+++ EXTRACTED MATERIAL +++
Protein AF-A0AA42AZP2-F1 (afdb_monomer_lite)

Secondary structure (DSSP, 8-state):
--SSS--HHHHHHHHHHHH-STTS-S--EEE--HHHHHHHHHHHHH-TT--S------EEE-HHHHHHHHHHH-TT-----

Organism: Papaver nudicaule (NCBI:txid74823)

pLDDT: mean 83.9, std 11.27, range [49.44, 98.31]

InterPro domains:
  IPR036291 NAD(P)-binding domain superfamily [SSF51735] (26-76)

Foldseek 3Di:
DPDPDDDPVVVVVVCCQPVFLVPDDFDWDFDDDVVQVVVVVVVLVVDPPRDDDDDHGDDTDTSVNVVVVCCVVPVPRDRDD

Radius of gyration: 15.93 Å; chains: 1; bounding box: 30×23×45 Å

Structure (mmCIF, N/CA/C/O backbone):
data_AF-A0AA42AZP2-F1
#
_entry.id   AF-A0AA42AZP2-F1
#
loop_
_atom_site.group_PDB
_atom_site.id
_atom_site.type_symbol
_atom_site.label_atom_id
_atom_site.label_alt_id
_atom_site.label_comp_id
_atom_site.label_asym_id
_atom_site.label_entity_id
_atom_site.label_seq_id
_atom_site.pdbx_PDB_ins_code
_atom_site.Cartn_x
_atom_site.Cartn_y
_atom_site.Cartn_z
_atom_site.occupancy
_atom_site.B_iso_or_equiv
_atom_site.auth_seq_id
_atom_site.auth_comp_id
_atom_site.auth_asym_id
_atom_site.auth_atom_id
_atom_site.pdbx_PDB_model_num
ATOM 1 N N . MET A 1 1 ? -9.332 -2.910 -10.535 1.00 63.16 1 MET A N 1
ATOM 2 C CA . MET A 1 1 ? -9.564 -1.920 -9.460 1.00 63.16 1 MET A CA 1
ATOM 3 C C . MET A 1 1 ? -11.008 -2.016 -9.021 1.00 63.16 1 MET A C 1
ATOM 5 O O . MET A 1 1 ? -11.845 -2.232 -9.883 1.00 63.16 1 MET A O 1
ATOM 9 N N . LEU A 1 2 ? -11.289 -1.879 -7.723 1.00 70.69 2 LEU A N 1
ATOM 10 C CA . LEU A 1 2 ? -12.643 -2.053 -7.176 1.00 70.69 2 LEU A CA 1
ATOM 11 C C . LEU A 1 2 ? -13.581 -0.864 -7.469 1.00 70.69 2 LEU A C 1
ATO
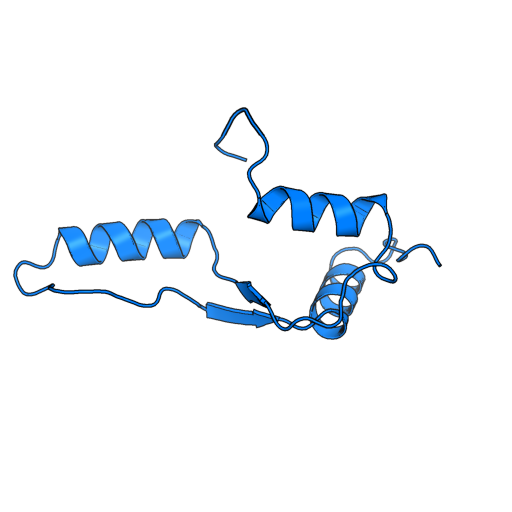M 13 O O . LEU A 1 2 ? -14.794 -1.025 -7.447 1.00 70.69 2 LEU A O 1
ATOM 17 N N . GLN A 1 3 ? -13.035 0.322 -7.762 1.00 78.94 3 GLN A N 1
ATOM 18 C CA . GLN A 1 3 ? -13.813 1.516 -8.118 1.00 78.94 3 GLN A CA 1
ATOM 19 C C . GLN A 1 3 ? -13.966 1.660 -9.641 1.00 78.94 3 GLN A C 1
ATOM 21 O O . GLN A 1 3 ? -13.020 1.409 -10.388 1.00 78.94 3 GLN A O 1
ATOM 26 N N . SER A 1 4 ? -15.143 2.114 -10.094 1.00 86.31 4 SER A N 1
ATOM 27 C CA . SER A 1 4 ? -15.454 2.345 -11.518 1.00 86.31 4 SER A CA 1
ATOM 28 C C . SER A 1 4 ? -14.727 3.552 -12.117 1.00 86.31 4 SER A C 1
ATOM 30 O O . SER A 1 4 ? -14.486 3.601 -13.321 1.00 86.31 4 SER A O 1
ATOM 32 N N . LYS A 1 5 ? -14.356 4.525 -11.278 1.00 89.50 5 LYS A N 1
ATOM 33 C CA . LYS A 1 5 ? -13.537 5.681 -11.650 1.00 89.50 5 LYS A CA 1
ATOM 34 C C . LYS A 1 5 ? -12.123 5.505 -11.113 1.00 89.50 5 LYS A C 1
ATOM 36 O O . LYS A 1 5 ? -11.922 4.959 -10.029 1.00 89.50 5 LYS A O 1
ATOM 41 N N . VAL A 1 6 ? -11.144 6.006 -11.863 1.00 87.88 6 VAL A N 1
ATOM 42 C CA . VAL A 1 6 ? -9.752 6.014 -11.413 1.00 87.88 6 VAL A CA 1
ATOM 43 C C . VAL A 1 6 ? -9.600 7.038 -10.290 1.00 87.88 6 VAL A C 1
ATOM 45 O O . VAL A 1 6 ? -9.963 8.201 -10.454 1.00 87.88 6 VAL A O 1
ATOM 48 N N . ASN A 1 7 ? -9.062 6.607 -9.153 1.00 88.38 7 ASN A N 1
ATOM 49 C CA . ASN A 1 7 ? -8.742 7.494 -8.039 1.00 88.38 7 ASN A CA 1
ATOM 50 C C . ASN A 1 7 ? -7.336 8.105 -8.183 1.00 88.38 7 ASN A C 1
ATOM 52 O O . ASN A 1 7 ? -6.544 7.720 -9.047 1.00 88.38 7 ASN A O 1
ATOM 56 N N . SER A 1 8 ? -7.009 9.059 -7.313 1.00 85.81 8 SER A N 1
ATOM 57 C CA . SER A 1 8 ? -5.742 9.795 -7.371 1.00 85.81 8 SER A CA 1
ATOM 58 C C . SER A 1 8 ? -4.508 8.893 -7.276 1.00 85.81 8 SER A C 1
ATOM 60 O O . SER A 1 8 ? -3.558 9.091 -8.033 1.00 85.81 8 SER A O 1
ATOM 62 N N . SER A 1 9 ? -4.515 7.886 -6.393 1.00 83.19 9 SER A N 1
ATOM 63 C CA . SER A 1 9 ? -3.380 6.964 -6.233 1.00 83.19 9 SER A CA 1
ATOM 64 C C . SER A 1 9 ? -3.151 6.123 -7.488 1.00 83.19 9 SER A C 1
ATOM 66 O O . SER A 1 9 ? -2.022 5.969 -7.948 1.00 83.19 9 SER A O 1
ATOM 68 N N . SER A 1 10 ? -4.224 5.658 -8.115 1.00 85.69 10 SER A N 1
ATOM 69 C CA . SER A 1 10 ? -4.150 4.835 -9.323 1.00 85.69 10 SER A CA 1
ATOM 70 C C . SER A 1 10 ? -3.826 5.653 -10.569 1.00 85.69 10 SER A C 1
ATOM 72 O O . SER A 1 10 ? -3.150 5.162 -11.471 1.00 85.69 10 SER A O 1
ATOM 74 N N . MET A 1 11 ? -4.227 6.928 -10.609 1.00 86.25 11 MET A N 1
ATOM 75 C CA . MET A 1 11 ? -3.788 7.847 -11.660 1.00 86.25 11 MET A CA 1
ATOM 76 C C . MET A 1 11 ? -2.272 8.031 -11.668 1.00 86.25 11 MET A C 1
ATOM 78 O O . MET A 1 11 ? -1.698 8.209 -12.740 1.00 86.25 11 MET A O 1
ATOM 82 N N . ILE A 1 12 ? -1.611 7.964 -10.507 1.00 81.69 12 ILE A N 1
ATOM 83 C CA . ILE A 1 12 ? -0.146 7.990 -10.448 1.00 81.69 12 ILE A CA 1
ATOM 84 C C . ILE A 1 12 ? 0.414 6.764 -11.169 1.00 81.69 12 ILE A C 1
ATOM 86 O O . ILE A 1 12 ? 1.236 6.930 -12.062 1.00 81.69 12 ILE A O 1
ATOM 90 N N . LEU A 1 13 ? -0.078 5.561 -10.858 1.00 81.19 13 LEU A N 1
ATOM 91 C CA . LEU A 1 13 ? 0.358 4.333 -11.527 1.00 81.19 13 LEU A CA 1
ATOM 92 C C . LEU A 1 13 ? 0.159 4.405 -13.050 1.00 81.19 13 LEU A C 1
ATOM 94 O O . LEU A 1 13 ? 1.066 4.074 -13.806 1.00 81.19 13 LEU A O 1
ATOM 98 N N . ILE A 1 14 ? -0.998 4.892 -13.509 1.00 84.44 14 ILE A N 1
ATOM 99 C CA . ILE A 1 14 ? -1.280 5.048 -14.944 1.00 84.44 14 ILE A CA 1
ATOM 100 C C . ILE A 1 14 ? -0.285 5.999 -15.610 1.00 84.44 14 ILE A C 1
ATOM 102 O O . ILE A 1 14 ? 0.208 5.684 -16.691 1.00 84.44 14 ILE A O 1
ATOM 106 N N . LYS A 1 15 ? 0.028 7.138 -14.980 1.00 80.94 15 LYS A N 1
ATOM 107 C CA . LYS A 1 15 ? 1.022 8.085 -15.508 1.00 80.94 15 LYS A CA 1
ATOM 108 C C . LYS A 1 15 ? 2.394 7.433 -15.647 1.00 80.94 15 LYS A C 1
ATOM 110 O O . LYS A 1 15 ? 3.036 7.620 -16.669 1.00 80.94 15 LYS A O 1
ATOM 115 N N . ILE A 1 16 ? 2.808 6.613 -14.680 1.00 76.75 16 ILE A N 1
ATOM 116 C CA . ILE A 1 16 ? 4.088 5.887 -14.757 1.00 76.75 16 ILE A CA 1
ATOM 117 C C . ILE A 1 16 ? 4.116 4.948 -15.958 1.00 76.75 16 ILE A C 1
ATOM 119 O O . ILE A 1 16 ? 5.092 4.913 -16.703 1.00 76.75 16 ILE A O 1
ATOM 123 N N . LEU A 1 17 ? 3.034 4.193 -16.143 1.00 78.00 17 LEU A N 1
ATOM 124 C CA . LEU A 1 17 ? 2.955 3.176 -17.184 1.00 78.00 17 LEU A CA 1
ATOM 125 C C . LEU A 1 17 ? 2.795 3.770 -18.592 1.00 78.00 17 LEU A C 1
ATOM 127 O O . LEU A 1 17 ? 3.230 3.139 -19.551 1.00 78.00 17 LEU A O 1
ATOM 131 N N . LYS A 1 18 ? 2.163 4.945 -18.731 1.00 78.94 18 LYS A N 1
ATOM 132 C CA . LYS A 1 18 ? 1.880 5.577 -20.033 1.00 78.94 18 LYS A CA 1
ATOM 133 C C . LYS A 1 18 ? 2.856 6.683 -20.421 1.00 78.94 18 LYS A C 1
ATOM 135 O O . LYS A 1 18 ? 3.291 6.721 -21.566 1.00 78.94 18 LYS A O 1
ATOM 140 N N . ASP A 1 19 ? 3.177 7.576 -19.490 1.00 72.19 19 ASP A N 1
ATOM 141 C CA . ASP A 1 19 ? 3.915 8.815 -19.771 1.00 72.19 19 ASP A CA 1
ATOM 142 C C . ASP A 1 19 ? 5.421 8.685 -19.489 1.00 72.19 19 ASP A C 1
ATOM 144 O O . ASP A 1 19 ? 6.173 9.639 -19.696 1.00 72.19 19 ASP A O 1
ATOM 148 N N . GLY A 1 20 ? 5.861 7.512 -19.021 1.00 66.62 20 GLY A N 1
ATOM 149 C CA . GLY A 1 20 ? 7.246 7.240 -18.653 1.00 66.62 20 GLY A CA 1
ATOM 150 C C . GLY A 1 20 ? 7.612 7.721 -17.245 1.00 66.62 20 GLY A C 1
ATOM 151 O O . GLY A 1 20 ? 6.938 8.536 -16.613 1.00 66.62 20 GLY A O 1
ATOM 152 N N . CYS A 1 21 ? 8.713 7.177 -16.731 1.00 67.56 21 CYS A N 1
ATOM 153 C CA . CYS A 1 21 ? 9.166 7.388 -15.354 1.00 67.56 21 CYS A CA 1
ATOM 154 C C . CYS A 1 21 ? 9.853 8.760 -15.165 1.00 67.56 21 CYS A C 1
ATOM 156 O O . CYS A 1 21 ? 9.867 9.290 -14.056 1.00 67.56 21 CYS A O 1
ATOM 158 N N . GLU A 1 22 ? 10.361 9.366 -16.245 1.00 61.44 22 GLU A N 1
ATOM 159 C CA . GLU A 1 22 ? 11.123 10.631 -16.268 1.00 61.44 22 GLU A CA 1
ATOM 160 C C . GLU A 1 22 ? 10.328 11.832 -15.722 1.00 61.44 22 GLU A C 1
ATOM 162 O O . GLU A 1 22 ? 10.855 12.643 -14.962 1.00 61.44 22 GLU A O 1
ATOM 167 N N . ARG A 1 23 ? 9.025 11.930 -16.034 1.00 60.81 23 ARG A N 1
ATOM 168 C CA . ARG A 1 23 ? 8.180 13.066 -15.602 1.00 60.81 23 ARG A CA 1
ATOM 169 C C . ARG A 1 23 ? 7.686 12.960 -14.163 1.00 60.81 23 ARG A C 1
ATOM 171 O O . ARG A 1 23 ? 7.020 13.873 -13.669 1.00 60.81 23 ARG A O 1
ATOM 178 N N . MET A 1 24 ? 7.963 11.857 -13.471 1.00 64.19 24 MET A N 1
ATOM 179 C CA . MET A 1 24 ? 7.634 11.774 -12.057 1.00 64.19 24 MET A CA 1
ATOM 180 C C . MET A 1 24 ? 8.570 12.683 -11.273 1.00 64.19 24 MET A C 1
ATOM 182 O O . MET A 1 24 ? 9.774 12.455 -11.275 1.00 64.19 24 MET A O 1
+++
[TASK REQUIREMENTS]:
Using the records above, write out exactly the lines between the one holding "ATOM 76 C C" and the one holding "ATOM 84 C C", inclusive; leave everything else out.

[RESULT OF THE EXERCISE]:
ATOM 76 C C . MET A 1 11 ? -2.272 8.031 -11.668 1.00 86.25 11 MET A C 1
ATOM 78 O O . MET A 1 11 ? -1.698 8.209 -12.740 1.00 86.25 11 MET A O 1
ATOM 82 N N . ILE A 1 12 ? -1.611 7.964 -10.507 1.00 81.69 12 ILE A N 1
ATOM 83 C CA . ILE A 1 12 ? -0.146 7.990 -10.448 1.00 81.69 12 ILE A CA 1
ATOM 84 C C . ILE A 1 12 ? 0.414 6.764 -11.169 1.00 81.69 12 ILE A C 1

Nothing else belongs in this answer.